Тем временем, перед самым бегством из города, оккупанты напали на след подпольщиков и повсюду разослали шпиков. Типы в серых шляпах вертелись на каждом шагу. Им был известен пароль группы — «Кольцо, плеть и тамбура», но никто еще не знал, что этими словами начинается одна из русских песен. Слух дошел до ушей учителя. Однажды, когда снег валил и в книжке, и на улице, появился учитель пения, но не как обычно — в пятницу, а в воскресенье, так что Николе показалось, что старик тоже проживает за день три дня, потому их пятница и пришлась на воскресенье. Вот как было дело.
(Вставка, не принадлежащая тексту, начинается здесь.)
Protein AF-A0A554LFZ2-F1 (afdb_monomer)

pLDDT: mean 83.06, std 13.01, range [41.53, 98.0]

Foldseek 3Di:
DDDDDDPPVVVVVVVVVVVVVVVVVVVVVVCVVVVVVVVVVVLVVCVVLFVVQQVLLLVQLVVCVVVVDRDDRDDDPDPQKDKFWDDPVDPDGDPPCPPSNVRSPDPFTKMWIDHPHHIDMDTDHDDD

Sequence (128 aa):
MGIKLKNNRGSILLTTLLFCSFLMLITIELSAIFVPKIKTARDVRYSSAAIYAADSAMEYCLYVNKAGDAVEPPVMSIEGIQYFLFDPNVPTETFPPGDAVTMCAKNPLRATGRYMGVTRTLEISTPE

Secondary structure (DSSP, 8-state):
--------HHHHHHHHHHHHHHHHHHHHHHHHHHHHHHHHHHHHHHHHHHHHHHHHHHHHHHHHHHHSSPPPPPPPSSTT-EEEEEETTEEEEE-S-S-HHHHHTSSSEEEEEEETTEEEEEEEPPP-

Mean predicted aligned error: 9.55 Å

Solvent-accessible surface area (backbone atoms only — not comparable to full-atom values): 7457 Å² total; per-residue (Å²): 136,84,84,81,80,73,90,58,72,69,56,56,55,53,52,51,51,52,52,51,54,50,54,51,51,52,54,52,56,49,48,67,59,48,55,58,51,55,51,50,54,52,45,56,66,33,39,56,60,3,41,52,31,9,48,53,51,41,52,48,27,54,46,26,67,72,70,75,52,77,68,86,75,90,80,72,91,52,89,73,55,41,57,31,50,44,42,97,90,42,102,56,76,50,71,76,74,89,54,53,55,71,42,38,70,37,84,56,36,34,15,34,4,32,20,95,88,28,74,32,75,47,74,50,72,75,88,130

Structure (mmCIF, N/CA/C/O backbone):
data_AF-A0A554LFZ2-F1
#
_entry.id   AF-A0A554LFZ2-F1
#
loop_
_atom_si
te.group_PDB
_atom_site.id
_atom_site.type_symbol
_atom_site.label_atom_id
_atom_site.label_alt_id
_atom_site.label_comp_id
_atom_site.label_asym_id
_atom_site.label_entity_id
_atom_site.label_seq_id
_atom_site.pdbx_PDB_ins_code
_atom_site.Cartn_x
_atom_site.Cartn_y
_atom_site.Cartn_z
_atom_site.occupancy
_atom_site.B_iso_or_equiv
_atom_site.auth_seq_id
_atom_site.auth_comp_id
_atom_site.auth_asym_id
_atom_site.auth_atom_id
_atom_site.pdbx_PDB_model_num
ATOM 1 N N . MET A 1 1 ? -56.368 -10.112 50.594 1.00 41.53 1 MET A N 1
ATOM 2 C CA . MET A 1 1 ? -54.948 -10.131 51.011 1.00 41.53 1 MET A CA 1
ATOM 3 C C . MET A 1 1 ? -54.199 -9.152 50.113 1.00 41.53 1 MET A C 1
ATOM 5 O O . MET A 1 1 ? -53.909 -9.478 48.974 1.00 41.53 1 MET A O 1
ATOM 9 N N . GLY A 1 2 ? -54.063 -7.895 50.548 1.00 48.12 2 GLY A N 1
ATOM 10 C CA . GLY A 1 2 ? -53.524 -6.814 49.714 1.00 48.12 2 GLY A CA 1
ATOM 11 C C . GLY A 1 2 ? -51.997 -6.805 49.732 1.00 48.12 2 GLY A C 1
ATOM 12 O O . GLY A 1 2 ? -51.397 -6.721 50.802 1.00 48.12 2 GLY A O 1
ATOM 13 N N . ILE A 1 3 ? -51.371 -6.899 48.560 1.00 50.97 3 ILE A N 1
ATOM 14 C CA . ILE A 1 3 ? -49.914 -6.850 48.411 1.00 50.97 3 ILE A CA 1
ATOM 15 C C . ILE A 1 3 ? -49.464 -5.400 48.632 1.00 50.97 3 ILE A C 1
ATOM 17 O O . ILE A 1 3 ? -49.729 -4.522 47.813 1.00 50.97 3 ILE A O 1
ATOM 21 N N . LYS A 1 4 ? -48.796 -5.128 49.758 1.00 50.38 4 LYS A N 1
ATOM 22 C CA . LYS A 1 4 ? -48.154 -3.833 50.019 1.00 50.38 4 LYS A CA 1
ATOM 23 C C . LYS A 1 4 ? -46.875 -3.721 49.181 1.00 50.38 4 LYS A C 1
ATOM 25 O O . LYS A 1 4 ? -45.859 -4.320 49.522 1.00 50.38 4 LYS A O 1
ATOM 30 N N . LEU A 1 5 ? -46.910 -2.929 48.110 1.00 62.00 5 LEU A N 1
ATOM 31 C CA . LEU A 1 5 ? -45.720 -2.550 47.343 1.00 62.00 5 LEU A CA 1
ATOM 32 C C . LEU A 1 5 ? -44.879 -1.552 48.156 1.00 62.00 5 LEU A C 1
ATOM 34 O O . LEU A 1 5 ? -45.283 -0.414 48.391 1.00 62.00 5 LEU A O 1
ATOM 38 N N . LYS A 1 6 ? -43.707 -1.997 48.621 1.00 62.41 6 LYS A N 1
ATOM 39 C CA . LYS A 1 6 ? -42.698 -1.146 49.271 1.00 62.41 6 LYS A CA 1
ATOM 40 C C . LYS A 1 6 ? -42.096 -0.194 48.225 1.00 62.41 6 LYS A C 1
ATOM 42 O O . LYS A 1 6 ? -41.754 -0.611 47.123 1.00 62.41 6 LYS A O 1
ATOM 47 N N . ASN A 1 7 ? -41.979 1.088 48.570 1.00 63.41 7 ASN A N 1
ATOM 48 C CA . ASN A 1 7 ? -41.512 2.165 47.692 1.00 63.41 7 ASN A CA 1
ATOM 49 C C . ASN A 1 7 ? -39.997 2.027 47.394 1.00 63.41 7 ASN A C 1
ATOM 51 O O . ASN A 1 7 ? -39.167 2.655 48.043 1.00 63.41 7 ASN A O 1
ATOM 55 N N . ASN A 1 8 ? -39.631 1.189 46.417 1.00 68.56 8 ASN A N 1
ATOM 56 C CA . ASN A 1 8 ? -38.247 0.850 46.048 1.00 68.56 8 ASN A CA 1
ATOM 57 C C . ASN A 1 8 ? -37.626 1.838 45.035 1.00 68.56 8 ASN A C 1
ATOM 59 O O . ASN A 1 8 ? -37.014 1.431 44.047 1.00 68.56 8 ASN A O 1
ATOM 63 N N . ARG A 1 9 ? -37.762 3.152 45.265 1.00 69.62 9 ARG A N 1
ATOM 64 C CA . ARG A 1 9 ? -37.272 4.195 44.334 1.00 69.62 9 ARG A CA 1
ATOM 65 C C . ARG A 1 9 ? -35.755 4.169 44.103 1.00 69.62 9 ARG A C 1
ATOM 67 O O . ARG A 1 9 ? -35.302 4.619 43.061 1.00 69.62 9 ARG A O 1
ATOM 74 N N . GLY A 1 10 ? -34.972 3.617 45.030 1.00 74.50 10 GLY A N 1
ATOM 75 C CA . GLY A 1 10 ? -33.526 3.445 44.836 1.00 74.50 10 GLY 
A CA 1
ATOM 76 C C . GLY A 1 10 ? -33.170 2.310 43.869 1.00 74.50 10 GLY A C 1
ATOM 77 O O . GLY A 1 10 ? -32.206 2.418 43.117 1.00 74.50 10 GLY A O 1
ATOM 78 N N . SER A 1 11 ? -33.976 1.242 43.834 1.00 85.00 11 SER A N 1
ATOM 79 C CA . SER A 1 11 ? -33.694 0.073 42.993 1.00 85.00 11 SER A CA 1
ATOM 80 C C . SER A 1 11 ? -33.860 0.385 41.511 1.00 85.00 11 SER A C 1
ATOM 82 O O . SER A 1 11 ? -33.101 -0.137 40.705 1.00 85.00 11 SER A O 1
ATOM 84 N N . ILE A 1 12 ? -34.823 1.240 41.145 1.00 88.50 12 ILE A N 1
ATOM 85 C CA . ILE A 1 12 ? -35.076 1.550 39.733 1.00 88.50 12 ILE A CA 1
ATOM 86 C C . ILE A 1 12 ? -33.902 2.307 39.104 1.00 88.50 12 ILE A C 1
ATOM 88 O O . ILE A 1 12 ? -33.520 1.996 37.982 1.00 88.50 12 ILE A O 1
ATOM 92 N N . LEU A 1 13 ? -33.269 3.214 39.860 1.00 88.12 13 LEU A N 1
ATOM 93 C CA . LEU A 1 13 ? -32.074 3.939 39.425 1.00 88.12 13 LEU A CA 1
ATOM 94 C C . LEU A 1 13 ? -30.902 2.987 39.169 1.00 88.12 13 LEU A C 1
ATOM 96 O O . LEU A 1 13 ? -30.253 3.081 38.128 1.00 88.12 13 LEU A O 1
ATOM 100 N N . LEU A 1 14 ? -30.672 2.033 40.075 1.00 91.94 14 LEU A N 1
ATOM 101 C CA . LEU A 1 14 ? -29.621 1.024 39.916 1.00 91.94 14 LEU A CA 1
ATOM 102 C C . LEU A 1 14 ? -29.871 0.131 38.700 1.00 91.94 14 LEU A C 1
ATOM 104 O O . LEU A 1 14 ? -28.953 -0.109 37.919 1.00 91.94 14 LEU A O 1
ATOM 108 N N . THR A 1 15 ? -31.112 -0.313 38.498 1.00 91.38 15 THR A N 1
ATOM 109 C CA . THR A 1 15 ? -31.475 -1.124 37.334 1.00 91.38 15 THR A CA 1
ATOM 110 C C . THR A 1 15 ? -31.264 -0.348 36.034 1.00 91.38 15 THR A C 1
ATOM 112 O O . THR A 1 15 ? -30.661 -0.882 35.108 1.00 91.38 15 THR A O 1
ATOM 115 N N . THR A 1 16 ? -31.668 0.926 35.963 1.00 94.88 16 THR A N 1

Позвонили в дверь. Никола знал, что звонят, раньше, чем услышал звонок. Он почувствовал, как звук медленно пересек прихожую, потом, коснувшись занавески, свернул в кухню и спустя еще какое-то время вкатился в его комнату. Никола отправился открывать, но у него полдня уходило на один только шаг, поэтому пять обычных шагов он преодолел за сутки. И к двери подошел как раз тогда, когда было нужно, вовремя: в воскресенье вместо пятницы. Учитель извинился, сказав, что перепутал расписание уроков. Он был одет, как будто собрался в дальнюю дорогу: в желтых сапогах, с кнутом. С ним вошли двое в серых шляпах.
Старик показал им на полке над кроватью мальчика три вещи: кольцо, плеть и тамбуру.
— Это твое? — спросили Николу вошедшие.
— Мое, — спокойно ответил Биляр.
Люди в серых шляпах сгребли вещественные доказательства, заломили мальчику руки за спину, набросили ему на и печи пальто и вывели из дому. Был октябрь, холода стояли такие, что стучали зубы и трескались зеркала, русские пушки грохотали под Авалой, и Никола Биляр спросил учителя, существует ли и что означает слово продромос. То самое слово, из сна.
— Продромос, — ответил учитель, — греческое слово, означает оно предшественника, предтечу. Это имя учителя Христа.
Они дошли до Дуная, вместе с Николой сели в лодку, привязали мальчика за шею к склонившейся над рекой вербе и направили лодку к другому берегу. Он повис, по колено погрузившись в воду. Сначала он бил по воде ногами, чтобы веревка не могла затянуться и задушить его. А потом устал и обмяк.
А песня о кольце, нагайке и балалайке уже входила в город.